The force majeure declared by Aiteo oil company dominates the headlines of Nigerian newspaper on Monday.
The Punch newspaper reports that Nigeria’s crude oil exports have suffered a setback as Aiteo Eastern Exploration and Production Company Limited has declared force majeure on Nembe Creek Trunk Line (NCTL) following a fire outbreak.
It noted that the NCTL, a major crude oil transportation channel used for export, evacuates crude to the Bonny Crude Oil Terminal. It is 100 kilometres long and has a capacity of 150,000 barrels per day at Nembe Creek.
Aiteo said in a statement on Sunday that “We have been informed of a fire outbreak by our surveillance team comprising the JTF, FSS around NCTL Right of Way near Awoba today, April 21, 2019.”
Force majeure is a legal clause that allows companies to cancel or delay agreed deliveries due to unforeseen circumstances.

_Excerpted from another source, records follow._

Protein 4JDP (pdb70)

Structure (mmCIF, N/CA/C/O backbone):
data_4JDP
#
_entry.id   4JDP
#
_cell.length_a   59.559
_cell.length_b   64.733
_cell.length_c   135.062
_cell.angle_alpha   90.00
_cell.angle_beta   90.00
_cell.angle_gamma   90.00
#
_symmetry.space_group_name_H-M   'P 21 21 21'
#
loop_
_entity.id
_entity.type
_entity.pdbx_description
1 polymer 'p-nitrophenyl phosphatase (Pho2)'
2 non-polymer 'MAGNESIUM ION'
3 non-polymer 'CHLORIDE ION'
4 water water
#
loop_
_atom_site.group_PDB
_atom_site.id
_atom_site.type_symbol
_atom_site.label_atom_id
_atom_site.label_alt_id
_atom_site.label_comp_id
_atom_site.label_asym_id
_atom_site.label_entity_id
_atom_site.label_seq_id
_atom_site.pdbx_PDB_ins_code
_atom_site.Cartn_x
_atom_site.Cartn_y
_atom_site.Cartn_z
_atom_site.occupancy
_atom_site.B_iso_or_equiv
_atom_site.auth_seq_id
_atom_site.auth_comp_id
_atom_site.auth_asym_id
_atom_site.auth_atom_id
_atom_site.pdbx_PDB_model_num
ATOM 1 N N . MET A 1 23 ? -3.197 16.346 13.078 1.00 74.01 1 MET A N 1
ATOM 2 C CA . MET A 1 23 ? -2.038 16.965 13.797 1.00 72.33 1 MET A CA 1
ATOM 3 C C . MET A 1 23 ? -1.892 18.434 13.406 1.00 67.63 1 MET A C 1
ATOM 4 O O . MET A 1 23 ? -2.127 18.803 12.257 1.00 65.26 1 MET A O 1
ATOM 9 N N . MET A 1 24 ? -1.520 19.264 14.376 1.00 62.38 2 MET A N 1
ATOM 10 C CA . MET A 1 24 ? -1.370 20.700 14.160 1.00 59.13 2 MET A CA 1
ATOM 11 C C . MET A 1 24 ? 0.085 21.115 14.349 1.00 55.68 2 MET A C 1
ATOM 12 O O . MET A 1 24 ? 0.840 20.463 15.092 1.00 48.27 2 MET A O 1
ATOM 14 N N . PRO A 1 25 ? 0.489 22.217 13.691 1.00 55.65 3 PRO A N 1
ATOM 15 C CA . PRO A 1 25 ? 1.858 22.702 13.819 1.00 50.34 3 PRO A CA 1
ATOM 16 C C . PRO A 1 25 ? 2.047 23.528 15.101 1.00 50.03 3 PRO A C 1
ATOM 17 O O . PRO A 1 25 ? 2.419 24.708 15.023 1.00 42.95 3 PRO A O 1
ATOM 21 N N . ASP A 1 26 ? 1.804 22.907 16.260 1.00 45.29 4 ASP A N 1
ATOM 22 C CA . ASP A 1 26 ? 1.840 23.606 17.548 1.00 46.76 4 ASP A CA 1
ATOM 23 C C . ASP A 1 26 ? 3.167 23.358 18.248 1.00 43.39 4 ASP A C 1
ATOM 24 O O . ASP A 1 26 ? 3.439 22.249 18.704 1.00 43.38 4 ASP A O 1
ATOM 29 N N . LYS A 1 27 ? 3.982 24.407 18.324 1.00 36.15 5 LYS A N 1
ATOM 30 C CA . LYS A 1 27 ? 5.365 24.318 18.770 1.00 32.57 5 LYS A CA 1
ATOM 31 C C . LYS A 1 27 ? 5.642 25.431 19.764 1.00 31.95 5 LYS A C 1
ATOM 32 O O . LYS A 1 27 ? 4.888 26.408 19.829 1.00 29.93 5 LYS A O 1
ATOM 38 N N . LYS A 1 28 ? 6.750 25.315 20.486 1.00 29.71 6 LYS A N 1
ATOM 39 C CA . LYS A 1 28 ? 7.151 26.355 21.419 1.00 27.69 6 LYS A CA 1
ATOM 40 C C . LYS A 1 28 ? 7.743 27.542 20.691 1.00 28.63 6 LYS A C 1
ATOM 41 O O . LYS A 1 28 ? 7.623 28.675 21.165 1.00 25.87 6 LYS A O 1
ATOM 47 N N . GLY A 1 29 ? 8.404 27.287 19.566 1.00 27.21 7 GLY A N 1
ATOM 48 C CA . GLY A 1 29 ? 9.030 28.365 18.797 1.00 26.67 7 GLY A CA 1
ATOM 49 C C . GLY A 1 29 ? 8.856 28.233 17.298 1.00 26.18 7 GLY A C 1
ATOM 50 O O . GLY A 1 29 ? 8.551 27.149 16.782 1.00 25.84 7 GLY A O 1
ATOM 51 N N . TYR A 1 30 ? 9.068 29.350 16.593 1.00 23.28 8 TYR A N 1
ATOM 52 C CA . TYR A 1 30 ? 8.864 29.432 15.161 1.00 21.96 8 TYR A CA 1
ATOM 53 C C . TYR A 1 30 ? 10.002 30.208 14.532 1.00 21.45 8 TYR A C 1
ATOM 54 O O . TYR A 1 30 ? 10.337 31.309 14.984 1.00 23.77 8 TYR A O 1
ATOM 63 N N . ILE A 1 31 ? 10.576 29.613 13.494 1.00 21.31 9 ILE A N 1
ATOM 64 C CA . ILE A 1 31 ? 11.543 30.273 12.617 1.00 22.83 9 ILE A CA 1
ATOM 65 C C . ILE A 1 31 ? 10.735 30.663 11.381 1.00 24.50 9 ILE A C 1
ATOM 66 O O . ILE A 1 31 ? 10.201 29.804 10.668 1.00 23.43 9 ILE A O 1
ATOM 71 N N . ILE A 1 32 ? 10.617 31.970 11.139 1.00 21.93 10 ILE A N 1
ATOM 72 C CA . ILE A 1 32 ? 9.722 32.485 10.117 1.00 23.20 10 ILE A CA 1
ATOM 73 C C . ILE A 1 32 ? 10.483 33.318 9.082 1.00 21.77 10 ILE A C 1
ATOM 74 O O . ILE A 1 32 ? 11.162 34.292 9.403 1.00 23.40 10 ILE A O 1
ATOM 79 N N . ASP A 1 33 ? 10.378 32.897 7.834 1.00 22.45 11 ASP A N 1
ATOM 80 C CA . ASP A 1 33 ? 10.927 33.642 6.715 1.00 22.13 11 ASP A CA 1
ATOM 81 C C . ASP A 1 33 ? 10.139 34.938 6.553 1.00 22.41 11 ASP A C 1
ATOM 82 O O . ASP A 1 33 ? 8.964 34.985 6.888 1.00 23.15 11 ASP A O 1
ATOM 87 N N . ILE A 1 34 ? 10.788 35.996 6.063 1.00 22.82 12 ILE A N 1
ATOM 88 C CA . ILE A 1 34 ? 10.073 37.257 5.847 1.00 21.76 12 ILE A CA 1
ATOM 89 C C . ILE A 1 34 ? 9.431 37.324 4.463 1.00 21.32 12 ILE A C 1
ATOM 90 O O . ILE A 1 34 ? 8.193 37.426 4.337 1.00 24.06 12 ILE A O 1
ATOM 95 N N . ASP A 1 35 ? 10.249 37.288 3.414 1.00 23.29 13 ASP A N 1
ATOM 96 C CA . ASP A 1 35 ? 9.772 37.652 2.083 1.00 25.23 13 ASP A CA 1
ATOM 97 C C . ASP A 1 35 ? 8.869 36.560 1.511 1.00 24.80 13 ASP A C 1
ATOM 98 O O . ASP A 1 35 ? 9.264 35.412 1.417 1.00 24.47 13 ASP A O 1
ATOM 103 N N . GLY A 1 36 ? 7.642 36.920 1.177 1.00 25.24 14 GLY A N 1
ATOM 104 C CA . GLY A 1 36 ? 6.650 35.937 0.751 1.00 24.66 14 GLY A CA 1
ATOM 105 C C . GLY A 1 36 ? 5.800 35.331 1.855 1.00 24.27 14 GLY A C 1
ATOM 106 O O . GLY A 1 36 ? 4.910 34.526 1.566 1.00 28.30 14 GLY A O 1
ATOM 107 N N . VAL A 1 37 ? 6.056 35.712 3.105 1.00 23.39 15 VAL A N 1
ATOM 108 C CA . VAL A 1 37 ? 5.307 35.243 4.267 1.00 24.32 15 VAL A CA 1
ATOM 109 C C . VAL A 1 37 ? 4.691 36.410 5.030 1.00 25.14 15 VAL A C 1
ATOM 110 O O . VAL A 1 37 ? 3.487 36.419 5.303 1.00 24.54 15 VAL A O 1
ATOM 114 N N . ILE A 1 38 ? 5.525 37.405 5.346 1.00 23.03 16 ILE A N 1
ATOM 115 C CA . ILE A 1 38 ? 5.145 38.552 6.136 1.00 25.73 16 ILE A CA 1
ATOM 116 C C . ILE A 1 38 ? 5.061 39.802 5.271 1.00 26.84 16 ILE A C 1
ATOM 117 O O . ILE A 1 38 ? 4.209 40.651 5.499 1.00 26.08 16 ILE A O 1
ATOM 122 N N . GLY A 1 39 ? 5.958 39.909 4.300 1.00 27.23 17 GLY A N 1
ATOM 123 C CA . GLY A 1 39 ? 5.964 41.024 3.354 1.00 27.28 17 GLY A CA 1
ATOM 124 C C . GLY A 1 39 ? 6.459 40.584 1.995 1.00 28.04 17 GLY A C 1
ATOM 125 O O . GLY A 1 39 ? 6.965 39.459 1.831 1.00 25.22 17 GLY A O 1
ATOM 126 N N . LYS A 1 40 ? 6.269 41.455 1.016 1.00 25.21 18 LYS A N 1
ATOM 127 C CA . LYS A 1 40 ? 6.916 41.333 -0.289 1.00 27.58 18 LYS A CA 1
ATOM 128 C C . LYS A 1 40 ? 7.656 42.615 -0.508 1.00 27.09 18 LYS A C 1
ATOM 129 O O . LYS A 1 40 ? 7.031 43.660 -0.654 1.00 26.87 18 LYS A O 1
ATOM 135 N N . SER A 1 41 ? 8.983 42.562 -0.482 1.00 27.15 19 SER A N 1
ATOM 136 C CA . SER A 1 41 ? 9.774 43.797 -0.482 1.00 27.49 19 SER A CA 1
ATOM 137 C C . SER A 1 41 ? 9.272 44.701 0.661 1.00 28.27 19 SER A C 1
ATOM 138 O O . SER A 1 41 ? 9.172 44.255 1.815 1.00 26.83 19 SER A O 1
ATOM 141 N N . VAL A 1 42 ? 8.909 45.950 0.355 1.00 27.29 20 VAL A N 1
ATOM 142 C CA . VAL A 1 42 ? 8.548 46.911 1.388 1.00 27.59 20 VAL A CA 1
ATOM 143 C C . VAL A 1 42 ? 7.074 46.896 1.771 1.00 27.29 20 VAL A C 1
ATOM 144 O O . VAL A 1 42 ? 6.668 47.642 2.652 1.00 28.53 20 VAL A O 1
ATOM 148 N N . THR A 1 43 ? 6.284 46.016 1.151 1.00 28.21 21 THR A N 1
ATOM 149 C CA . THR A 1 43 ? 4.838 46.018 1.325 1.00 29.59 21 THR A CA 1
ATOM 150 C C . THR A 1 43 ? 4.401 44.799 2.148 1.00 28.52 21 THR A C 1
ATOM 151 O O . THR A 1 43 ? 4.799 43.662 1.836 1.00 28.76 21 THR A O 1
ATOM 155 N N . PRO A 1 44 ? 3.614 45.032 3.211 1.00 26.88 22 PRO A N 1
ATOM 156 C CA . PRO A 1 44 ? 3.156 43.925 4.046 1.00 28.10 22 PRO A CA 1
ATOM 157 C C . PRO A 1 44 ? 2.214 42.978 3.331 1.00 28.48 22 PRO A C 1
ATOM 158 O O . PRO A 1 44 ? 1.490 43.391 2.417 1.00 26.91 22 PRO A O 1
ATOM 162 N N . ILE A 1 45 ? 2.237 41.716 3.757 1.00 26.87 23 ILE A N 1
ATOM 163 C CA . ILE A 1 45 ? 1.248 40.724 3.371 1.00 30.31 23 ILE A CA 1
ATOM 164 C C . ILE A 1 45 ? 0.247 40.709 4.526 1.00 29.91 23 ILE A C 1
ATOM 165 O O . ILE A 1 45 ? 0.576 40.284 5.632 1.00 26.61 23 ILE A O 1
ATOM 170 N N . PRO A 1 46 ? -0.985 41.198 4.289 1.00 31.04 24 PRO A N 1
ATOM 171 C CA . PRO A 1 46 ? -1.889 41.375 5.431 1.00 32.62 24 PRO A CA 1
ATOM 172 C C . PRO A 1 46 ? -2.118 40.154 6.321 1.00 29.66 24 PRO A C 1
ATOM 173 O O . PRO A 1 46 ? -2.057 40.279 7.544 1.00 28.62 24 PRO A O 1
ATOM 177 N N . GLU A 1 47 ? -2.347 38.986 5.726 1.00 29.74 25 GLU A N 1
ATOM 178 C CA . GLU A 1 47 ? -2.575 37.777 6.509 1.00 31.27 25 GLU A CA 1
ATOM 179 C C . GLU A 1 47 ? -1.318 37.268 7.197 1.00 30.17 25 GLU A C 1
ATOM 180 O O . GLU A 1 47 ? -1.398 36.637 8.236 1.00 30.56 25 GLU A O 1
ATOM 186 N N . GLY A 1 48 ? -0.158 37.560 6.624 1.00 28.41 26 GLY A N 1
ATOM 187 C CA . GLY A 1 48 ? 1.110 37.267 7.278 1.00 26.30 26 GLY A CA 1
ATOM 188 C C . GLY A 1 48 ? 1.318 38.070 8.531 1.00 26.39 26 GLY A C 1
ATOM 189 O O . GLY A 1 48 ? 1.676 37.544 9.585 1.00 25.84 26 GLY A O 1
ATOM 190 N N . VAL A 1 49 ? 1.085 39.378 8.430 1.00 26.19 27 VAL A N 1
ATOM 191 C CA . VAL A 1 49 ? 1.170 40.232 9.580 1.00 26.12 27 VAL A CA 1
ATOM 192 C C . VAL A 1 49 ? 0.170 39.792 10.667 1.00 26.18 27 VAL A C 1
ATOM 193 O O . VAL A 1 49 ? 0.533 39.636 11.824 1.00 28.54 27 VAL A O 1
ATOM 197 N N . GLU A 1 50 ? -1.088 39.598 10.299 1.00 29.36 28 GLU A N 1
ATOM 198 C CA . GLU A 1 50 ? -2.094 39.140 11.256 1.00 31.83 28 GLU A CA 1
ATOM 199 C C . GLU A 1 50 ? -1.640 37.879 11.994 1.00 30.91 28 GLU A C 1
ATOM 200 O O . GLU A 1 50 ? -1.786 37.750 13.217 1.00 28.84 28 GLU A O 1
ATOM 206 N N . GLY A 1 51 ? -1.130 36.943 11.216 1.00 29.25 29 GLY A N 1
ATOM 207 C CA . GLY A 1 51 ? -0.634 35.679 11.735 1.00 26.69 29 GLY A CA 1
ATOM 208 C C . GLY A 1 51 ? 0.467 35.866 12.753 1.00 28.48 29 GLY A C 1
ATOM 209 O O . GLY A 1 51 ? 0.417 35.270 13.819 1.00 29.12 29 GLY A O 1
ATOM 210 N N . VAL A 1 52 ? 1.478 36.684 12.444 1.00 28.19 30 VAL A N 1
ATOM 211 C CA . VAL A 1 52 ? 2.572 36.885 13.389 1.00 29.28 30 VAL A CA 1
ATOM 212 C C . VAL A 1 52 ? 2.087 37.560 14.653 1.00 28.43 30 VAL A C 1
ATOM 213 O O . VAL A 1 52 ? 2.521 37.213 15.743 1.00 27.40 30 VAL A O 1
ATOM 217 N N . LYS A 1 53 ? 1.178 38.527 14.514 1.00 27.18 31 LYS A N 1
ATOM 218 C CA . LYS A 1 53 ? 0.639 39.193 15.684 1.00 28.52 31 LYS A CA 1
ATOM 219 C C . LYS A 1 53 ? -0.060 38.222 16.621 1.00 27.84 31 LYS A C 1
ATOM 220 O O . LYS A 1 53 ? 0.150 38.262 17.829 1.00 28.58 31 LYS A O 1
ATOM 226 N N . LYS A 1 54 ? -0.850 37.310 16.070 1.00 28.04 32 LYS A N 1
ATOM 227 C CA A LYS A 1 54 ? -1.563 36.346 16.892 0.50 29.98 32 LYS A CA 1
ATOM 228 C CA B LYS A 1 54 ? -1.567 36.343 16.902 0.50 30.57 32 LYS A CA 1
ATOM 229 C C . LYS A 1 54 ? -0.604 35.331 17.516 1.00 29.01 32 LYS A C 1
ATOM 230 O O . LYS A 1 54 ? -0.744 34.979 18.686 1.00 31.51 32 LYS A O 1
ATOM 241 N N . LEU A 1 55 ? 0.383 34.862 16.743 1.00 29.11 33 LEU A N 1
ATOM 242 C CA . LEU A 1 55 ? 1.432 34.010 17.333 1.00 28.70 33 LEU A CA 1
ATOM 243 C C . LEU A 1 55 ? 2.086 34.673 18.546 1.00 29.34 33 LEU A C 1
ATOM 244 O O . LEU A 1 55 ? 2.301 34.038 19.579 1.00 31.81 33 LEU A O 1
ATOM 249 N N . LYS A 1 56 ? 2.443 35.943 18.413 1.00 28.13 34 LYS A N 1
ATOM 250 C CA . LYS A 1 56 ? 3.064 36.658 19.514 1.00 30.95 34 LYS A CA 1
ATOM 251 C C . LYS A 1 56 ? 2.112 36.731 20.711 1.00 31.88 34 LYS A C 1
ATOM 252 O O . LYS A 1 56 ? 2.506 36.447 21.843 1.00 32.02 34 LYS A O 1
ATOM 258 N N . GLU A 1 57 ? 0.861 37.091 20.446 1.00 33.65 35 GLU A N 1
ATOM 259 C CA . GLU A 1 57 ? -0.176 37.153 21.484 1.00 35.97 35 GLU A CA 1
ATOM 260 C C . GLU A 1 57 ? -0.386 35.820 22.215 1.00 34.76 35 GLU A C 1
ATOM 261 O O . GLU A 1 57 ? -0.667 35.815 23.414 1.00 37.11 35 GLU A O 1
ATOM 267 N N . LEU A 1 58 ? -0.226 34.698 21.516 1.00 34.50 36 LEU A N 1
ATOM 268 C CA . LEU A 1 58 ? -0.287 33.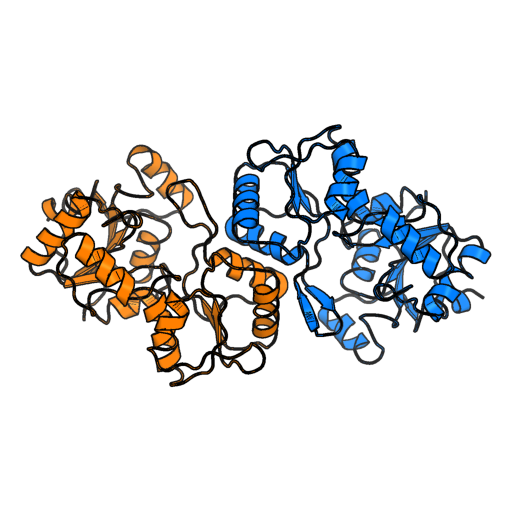379 22.155 1.00 32.85 36 LEU A CA 1
ATOM 269 C C . LEU A 1 58 ? 0.906 33.080 23.064 1.00 31.17 36 LEU A C 1
ATOM 270 O O . LEU A 1 58 ? 0.863 32.125 23.828 1.00 32.50 36 LEU A O 1
ATOM 275 N N . GLY A 1 59 ? 1.983 33.853 22.957 1.00 29.13 37 GLY A N 1
ATOM 276 C CA . GLY A 1 59 ? 3.169 33.638 23.793 1.00 28.46 37 GLY A CA 1
ATOM 277 C C . GLY A 1 59 ? 4.241 32.750 23.169 1.00 27.90 37 GLY A C 1
ATOM 278 O O . GLY A 1 59 ? 5.156 32.323 23.853 1.00 30.33 37 GLY A O 1
ATOM 279 N N . LYS A 1 60 ? 4.140 32.494 21.870 1.00 27.27 38 LYS A N 1
ATOM 280 C CA . LYS A 1 60 ? 5.144 31.672 21.173 1.00 28.52 38 LYS A CA 1
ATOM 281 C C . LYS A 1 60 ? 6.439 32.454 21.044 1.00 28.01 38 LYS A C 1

The Vanguard says that the presidential candidate of Peoples Democratic Party (PDP), Alhaji Atiku Abubakar, has rebuked All Progressives Congress (APC), describing the allegation that he is a Cameroonian as puerile, face-saving, vexatious, absolutely and completely unfounded.
Atiku said in his response to preliminary objection APC filed to challenge his petition against the declaration of President Muhammadu Buhari as winner of the February 23 presidential election, that he is “a full blooded Nigerian by birth and a Fulani by tribe”.
He urged the presidential election petition tribunal sitting in Abuja to ignore what he termed as “extraneous facts, contradictory, diversionary, evasive, speculative and vague assertions,” by APC and President Buhari. \
The Leadership newspaper says that the Indian High Commissioner to Nigeria, Mr. Abhay Thakur, has solicited Nigerian government’s support in addressing biosafety crisis considered to be at the front burner of national development.
To this end, he observed that Nigeria is bedeviled with a lot of ecological challenges that required assistance from countries that had already tackled similar problems.
According to the report, the envoy, who stated this in Abuja during his courtesy visit to the minister of environment, Hassan Suleiman Zarma, advocated the need to strengthen the bilateral tie between Nigeria and India, especially in the areas of renewable energy, sustainable development and other environmental issues.
ThisDay newspaper said that the National Agency for Food and Drug Administration and Control (NAFDAC) at the weekend raised the alarm over the high rate and prevalence of drug addicts in the country.
The agency noted that Nigeria is leading in the five percent international coverage of drug abuse globally, lamenting that the country currently has 15 percent drug abuse rate.
The Director of Public Affairs, NAFDAC, Dr. Abubakar Ateiza Jimoh, made this revelation during a chat with journalists in Ilorin, Kwara State.
Jimoh said the agency has an average conservative estimate of about 15 million people who are on drugs and three million of them can be conveniently called drug addicts.
The Guardian reported that the woman killed during the recent attack on Kajuru Castle in Kaduna State has been named by the British high commission as Faye Mooney.
The 29-year-old British aid worker was killed by kidnappers along with a Nigerian during Friday evening’s attack in which three other people were abducted, Kaduna police and the British high commission said.
Mercy Corps, the non-governmental aid agency Mooney worked for, paid tribute to her.
“Faye was a dedicated, passionate communication and learning specialist,” said chief executive Neal Keny-Guyer in a statement posted on social media, adding that colleagues were “utterly heartbroken”. Mooney had “worked with Mercy Corps for almost two years.